■ What to produce ■
Below are some records; output exactly the lines from the line with "ATOM 59 C CA" to the line with "ATOM 67 C CA", both ends kept, and nothing more.

Start of Source records

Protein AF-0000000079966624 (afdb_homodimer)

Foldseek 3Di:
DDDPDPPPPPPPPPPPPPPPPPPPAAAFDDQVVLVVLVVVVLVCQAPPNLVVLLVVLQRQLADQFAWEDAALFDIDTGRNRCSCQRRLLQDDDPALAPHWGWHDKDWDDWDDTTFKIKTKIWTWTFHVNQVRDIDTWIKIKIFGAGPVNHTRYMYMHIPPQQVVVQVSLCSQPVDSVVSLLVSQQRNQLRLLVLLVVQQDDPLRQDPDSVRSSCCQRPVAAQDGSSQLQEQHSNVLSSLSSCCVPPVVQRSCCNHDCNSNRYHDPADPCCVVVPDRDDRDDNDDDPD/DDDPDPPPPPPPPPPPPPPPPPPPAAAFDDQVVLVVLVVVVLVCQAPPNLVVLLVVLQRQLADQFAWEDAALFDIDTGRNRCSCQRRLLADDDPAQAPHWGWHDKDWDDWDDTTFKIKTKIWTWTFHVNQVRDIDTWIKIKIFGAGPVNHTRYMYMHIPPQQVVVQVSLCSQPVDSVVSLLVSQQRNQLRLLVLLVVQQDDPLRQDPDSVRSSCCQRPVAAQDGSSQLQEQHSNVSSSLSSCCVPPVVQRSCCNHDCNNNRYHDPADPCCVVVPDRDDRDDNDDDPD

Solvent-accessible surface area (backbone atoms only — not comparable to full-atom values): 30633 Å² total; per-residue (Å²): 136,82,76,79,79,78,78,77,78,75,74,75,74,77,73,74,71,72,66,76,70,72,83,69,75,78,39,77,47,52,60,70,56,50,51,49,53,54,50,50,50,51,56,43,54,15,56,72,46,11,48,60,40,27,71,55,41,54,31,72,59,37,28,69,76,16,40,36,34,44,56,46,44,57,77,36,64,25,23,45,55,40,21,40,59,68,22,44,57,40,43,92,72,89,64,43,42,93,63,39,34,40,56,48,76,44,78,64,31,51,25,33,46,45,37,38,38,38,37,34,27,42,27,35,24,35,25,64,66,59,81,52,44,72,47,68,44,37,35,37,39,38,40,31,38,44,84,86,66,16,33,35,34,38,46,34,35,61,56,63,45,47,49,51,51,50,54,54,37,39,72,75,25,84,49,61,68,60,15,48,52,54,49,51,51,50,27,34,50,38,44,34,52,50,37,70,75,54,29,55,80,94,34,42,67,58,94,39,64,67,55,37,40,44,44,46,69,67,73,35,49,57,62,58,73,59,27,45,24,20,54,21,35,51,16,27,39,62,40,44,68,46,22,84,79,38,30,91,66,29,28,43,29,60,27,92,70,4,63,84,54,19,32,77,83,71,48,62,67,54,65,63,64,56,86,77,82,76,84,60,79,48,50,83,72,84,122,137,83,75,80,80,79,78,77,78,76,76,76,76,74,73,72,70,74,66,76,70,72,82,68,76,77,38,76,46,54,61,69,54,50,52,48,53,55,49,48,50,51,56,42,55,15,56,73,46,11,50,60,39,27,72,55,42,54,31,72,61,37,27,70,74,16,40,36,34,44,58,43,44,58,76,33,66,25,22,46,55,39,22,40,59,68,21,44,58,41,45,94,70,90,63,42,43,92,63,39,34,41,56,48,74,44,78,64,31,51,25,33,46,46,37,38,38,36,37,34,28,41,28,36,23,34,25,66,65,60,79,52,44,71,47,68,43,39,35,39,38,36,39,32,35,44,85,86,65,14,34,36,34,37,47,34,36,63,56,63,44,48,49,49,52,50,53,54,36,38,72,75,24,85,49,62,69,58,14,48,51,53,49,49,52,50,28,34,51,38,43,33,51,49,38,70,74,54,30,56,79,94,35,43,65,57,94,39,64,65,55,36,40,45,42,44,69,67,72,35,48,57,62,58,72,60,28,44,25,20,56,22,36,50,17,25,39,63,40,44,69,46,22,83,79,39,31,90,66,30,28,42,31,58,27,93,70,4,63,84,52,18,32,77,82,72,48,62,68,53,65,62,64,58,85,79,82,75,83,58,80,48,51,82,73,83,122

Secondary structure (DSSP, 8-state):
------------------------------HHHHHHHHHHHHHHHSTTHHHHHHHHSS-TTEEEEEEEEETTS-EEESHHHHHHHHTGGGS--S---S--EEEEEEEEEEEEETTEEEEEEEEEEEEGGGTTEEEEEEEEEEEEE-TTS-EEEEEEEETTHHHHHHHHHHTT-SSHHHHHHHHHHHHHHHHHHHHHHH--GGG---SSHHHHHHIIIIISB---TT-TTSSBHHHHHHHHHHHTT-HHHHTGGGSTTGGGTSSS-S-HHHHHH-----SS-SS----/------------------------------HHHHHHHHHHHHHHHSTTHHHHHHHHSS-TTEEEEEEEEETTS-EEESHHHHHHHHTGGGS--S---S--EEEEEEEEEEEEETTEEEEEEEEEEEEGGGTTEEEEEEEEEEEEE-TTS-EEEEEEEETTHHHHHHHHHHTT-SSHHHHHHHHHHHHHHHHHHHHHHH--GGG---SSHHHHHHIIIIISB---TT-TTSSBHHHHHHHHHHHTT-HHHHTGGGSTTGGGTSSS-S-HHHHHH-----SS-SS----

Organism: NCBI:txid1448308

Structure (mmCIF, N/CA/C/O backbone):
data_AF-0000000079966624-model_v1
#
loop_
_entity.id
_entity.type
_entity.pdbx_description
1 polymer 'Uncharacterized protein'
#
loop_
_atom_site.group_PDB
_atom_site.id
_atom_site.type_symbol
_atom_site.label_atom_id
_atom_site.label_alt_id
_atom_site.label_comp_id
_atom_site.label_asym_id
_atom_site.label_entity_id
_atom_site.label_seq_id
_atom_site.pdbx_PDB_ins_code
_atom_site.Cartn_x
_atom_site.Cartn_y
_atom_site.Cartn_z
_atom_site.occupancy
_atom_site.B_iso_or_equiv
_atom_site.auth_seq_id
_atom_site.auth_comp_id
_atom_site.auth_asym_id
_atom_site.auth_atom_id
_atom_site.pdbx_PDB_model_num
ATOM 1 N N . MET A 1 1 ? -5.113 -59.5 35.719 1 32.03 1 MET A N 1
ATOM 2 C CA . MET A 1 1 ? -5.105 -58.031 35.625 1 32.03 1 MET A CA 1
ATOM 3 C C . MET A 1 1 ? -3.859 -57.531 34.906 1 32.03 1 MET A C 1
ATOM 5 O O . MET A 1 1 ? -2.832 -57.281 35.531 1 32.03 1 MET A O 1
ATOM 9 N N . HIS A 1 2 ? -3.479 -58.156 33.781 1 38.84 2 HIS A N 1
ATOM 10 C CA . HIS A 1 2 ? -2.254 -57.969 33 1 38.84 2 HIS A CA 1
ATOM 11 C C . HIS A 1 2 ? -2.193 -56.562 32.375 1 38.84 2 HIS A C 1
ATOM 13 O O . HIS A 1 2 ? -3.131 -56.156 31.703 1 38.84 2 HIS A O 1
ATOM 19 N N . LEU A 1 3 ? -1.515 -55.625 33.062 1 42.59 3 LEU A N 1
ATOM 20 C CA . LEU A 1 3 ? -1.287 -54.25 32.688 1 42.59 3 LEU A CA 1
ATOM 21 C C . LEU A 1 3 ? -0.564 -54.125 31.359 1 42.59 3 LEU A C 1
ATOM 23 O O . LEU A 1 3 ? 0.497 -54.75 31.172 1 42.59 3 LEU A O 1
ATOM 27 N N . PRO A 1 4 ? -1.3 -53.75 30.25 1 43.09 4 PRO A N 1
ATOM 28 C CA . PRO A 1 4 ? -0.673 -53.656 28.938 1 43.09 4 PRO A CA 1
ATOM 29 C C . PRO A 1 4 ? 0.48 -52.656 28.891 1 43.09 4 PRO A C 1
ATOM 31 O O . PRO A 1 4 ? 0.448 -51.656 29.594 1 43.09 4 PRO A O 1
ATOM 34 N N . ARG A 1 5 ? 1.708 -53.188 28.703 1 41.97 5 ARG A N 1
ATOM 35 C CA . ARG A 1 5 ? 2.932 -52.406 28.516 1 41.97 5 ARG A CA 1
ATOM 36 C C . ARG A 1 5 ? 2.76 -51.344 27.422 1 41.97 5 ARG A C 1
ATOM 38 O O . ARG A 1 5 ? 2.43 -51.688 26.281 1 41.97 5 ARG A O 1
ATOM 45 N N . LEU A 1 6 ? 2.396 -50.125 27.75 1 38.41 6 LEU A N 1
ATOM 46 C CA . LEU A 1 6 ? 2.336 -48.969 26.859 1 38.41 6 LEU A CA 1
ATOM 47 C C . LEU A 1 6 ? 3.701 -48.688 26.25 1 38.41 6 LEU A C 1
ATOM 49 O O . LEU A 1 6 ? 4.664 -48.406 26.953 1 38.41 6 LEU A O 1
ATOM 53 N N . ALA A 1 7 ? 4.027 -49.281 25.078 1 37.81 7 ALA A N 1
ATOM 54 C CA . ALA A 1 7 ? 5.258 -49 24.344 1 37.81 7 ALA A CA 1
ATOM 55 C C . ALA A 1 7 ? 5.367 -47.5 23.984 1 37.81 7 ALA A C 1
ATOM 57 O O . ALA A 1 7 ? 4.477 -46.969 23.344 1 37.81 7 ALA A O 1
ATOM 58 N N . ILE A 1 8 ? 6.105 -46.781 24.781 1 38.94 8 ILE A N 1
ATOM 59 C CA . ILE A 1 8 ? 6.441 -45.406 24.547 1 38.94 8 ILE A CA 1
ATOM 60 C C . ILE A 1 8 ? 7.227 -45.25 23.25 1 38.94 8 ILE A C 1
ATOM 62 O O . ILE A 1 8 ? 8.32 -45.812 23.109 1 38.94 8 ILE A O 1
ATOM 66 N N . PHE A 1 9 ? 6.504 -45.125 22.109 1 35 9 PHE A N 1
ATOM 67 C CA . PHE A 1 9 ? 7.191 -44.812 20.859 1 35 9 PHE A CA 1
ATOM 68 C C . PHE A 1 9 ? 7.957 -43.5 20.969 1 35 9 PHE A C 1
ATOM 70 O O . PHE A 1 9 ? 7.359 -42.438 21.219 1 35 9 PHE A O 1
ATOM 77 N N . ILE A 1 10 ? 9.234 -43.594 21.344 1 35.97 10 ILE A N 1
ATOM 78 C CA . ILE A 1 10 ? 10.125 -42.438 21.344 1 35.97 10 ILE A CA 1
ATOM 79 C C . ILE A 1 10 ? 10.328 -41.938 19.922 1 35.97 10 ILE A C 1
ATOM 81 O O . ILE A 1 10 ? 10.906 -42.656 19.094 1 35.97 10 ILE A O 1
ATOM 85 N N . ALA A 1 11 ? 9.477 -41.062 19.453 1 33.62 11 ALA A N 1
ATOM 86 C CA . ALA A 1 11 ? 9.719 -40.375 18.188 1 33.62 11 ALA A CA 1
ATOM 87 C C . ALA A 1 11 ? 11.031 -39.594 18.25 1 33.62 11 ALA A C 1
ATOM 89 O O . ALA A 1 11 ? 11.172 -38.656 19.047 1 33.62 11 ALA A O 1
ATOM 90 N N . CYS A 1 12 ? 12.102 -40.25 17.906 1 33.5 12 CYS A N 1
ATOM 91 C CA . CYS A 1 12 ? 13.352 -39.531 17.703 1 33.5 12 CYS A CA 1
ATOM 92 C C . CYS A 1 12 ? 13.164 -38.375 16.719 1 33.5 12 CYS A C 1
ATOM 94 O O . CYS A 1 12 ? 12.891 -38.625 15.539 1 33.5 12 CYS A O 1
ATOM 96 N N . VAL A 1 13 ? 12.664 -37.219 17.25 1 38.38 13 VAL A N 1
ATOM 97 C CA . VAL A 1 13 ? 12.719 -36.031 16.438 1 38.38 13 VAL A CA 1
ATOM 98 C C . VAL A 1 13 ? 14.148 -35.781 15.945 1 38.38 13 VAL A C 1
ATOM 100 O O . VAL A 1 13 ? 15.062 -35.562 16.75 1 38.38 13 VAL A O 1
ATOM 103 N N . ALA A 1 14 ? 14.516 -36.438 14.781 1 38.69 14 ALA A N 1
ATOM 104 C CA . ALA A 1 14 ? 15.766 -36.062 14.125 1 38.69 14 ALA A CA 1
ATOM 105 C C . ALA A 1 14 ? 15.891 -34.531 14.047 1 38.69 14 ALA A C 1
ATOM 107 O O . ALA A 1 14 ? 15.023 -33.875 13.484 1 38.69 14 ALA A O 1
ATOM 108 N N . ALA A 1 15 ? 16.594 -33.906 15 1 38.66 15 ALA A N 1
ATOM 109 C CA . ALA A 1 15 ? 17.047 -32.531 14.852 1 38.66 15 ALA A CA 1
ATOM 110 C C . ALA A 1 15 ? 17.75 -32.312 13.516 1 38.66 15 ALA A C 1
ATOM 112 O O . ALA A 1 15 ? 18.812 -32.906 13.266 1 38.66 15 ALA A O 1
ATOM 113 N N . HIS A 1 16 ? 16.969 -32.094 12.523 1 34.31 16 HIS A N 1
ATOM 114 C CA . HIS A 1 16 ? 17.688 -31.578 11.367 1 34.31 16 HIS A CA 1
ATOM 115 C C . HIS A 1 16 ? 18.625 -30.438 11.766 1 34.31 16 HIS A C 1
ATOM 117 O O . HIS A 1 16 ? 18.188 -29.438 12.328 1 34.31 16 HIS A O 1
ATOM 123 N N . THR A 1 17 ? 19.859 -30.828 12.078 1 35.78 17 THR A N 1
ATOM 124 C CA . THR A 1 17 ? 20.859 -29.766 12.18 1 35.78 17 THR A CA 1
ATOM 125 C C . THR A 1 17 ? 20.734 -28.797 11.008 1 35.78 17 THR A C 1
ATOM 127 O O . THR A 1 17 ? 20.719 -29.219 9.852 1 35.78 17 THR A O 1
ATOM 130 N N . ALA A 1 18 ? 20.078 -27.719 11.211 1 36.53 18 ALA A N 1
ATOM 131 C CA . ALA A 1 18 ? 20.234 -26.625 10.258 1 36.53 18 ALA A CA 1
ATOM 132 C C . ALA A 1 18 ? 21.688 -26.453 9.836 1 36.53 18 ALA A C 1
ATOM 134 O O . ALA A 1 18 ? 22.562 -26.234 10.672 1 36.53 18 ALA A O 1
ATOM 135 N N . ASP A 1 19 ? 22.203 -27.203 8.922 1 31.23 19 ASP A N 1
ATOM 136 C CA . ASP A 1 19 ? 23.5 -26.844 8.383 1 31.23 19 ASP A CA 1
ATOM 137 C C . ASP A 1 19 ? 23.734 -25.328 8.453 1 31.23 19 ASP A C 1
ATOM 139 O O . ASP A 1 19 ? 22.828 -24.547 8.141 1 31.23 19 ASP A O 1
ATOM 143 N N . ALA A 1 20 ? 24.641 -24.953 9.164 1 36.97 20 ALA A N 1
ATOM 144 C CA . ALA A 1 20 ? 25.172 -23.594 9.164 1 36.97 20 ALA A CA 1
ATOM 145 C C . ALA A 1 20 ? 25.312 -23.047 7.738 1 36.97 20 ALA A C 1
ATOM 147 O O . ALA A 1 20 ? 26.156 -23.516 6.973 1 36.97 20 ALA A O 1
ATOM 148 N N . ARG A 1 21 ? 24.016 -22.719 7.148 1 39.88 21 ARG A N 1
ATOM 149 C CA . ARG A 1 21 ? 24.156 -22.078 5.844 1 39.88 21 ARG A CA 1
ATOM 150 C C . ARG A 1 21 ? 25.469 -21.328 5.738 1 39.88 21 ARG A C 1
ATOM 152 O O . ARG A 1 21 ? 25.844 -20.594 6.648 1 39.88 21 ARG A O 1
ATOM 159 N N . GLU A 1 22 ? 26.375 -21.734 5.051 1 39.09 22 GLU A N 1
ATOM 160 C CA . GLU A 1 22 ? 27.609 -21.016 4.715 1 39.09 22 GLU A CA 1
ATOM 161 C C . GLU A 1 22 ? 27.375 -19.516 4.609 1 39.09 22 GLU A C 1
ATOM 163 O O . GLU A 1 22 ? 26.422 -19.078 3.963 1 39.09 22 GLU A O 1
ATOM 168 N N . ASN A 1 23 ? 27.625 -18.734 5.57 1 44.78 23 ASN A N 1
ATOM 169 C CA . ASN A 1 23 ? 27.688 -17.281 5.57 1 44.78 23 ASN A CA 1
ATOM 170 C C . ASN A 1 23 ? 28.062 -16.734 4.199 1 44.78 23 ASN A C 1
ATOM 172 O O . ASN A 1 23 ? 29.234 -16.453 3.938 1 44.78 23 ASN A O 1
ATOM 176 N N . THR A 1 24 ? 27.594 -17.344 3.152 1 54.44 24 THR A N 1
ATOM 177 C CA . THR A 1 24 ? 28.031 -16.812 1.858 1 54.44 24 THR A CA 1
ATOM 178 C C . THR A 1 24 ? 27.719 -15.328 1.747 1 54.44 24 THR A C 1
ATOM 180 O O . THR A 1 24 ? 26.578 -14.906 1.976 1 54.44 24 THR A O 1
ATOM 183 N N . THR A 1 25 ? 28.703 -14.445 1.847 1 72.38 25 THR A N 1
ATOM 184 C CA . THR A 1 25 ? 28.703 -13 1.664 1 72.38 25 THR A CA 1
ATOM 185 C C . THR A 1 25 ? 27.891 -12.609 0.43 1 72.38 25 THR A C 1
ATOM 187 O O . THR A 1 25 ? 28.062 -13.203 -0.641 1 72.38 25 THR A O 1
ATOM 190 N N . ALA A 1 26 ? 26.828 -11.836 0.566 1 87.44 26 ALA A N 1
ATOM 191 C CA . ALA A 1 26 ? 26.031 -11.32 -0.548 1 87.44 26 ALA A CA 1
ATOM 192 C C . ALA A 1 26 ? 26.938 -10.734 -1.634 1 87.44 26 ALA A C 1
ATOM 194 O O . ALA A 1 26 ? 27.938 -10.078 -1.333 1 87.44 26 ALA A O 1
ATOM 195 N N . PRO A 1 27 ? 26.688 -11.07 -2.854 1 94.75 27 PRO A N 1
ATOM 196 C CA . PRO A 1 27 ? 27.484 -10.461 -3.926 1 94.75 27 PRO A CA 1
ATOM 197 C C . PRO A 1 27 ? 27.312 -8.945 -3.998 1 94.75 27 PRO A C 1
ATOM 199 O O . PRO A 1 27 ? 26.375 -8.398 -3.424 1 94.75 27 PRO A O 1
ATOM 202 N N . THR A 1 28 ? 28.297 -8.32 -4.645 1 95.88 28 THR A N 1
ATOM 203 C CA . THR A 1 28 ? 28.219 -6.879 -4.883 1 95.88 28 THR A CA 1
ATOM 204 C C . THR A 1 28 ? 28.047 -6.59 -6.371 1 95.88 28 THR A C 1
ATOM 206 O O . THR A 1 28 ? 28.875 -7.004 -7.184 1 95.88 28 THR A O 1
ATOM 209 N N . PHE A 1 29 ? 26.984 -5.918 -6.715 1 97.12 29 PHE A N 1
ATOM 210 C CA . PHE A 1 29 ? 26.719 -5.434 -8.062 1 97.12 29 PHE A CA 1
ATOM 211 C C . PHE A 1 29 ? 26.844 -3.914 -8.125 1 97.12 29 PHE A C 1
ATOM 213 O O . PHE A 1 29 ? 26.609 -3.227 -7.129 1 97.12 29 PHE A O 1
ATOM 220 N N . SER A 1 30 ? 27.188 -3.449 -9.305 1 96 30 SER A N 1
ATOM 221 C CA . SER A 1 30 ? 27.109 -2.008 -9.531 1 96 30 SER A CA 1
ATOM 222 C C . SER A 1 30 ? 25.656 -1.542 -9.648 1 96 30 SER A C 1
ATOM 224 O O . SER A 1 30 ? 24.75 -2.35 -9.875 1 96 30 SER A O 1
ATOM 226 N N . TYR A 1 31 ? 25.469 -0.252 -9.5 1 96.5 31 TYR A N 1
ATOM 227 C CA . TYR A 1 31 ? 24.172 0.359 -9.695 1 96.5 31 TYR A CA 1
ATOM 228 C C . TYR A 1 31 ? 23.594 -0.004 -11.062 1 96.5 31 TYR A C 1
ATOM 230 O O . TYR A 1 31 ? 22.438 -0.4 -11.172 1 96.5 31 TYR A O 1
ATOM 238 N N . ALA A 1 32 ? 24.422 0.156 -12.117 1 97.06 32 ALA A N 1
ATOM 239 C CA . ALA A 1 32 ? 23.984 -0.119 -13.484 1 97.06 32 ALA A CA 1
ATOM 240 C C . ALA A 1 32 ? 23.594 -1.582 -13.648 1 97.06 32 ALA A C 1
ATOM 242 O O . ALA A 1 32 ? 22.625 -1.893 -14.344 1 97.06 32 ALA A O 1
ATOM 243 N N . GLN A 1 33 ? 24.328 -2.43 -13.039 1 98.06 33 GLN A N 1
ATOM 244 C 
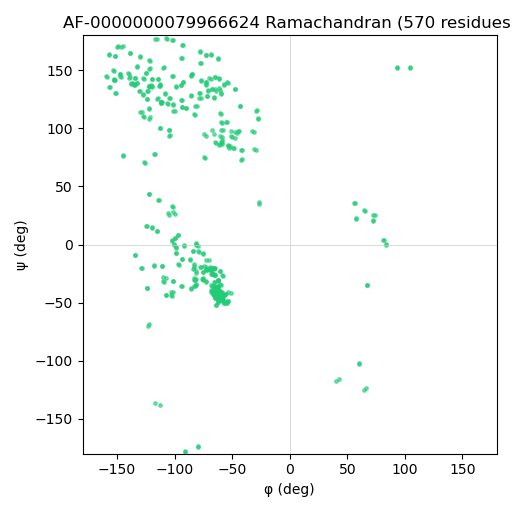CA . GLN A 1 33 ? 24 -3.852 -13.109 1 98.06 33 GLN A CA 1
ATOM 245 C C . GLN A 1 33 ? 22.672 -4.148 -12.43 1 98.06 33 GLN A C 1
ATOM 247 O O . GLN A 1 33 ? 21.859 -4.91 -12.961 1 98.06 33 GLN A O 1
ATOM 252 N N . LEU A 1 34 ? 22.453 -3.582 -11.266 1 98.5 34 LEU A N 1
ATOM 253 C CA . LEU A 1 34 ? 21.203 -3.797 -10.555 1 98.5 34 LEU A CA 1
ATOM 254 C C . LEU A 1 34 ? 20.031 -3.207 -11.328 1 98.5 34 LEU A C 1
ATOM 256 O O . LEU A 1 34 ? 18.938 -3.777 -11.336 1 98.5 34 LEU A O 1
ATOM 260 N N . PHE A 1 35 ? 20.234 -2.092 -11.93 1 98.5 35 PHE A N 1
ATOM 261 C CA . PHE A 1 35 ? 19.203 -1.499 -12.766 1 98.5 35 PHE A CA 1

End of Source records

■ Written reply ■
ATOM 59 C CA . ILE A 1 8 ? 6.441 -45.406 24.547 1 38.94 8 ILE A CA 1
ATOM 60 C C . ILE A 1 8 ? 7.227 -45.25 23.25 1 38.94 8 ILE A C 1
ATOM 62 O O . ILE A 1 8 ? 8.32 -45.812 23.109 1 38.94 8 ILE A O 1
ATOM 66 N N . PHE A 1 9 ? 6.504 -45.125 22.109 1 35 9 PHE A N 1
ATOM 67 C CA . PHE A 1 9 ? 7.191 -44.812 20.859 1 35 9 PHE A CA 1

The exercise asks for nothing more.